The largest family of drug targets in humans, and the principal therapeutic targets for at least 30% of approved medications in the United States, are the G-protein-coupled receptors1 (GPCRs). When these transmembrane proteins detect extracellular agonist molecules, they transmit signals to the cell interior through G proteins inside the cells. The receptor is then sequentially phosphorylated to attenuate further signalling. The phosphorylated GPCR binds to an arrestin protein, and both undergo conformational changes that lead to the activation of arrestin-dependent cellular processes. Two papers in Nature, by Eichel et al.2 and Latorraca et al.3, now provide fresh insights into the mechanisms of arrestin activation and its consequences. Given the enormous potential of drugs that selectively target either G-protein or arrestin signalling, these findings might accelerate the development of safer and more-effective medications for a wide range of conditions.
Arrestins were first discovered in the visual system, where they bind to and inactivate a light-sensitive GPCR called rhodopsin4. They are now known to be almost universal regulators of GPCR signalling5. The binding of arrestin to GPCRs is enhanced by phosphorylation of the cytoplasmic tail – the carboxy terminus – of the receptors6, and many models for arrestin binding and activation highlight the interaction of the protein with this region of the receptor.
It has been known since the 1990s that arrestins also bind at additional intracellular sites of several GPCRs, including the intracellular loops7,8 (GPCRs have three intracellular loops that connect adjacent transmembrane regions of the receptor). In the past few years, structural9 and biophysical studies10 of arrestin bound to rhodopsin have clearly shown that arrestin binds to phosphorylated residues in the C terminus, as well as to a receptor core domain that includes intracellular loops 2 (IL2) and 3 (IL3). How these interactions lead to activation of arrestin and subsequent signalling has been obscure.

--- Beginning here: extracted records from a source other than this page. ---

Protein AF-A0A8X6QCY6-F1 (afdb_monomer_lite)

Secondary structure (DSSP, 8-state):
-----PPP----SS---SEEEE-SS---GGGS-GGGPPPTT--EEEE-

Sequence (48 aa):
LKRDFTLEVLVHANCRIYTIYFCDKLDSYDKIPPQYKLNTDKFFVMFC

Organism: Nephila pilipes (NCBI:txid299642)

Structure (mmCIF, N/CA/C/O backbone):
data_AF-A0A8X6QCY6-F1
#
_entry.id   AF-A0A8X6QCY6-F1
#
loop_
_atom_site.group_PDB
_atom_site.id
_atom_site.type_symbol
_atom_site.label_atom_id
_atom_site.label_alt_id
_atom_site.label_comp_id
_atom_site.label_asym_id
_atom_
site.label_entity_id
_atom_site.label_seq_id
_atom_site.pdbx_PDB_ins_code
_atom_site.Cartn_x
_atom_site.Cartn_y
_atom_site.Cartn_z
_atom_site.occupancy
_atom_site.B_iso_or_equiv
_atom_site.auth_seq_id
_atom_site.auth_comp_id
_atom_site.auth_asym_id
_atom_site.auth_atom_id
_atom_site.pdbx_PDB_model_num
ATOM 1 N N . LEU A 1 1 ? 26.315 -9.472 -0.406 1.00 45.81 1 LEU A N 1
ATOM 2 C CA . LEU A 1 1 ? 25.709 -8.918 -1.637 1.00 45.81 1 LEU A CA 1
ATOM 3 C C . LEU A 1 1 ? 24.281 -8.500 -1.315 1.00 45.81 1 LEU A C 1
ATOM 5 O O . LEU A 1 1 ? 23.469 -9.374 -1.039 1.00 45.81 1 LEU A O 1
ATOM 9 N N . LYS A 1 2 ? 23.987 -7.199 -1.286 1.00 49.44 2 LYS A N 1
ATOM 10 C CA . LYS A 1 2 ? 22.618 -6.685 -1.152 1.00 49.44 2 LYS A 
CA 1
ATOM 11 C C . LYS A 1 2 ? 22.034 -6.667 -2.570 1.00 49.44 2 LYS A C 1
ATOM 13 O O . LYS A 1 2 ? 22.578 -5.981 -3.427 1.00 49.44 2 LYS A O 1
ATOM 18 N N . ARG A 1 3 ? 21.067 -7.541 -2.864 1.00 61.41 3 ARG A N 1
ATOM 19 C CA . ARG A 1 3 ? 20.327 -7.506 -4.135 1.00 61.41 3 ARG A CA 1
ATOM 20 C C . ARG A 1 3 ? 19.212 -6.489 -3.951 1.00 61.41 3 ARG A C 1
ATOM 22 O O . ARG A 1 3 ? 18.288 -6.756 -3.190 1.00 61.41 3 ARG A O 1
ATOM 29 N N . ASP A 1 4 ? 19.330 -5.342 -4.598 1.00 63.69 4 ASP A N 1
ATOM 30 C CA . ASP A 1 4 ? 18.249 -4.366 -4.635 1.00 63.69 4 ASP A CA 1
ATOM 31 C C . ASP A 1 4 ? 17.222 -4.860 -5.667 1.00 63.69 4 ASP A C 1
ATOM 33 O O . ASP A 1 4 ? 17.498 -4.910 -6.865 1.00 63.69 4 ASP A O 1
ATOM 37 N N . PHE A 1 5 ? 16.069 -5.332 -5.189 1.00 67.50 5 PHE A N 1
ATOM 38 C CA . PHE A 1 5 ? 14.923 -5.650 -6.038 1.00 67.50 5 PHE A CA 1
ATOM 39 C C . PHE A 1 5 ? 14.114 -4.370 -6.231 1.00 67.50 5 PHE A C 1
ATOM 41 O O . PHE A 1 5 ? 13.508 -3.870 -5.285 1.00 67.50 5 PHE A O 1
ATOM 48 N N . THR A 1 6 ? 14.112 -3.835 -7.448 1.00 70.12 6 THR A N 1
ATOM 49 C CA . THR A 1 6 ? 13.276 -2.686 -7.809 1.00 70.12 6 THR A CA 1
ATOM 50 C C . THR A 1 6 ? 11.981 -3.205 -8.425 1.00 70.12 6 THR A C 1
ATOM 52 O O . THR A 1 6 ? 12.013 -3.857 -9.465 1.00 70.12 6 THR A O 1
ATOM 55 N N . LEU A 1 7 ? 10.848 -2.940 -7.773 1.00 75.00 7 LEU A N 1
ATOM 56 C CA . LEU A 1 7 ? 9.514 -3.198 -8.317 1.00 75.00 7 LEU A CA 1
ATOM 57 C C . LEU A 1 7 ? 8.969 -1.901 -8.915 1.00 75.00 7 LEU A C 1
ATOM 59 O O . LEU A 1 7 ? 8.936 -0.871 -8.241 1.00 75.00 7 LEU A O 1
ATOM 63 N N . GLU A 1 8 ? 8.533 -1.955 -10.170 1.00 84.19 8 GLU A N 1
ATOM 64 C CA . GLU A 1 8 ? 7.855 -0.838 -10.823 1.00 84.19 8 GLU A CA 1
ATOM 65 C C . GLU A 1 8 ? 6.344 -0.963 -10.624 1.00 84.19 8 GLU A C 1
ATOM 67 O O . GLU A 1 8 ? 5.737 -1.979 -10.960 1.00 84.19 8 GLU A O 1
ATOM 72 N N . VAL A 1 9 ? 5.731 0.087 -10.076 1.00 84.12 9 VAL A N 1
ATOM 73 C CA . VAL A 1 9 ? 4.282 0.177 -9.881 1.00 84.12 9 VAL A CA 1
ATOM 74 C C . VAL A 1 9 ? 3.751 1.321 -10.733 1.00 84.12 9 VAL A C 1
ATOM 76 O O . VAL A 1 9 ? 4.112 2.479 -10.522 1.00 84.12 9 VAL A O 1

Latorraca and colleagues now cast light on this issue. The authors began by performing extensive computational simulations of the molecular dynamics of arrestin, both alone and during its interaction with various regions of rhodopsin. Their results indicate that ‘active’ arrestin fluctuates between active and inactive states, and that the receptor core domain and the phosphorylated tail can individually stabilize arrestin’s active state. Moreover, the active arrestin conformation is stabilized to an even greater extent when bound to both the core and the phosphorylated tail. The authors went on to perform further simulations of arrestin’s interactions with the core domain. These suggest that a region of arrestin known as the finger loop stabilizes an interaction with the GPCR core domain, whereas interactions with IL2 and IL3 seem to trigger activation of arrestin.
A key insight from the molecular-dynamics simulations is that the two regions of arrestin to which the GPCR binds are allosterically coupled to each other: motions of the regions that bind the C terminus are coupled to motions of the regions that bind to the core, and vice versa. Importantly, the authors confirmed these computational findings directly in biophysical studies, using arrestin mutants tagged with fluorescent labels to monitor conformational changes at the protein surfaces that interact with the receptor’s core and C terminus.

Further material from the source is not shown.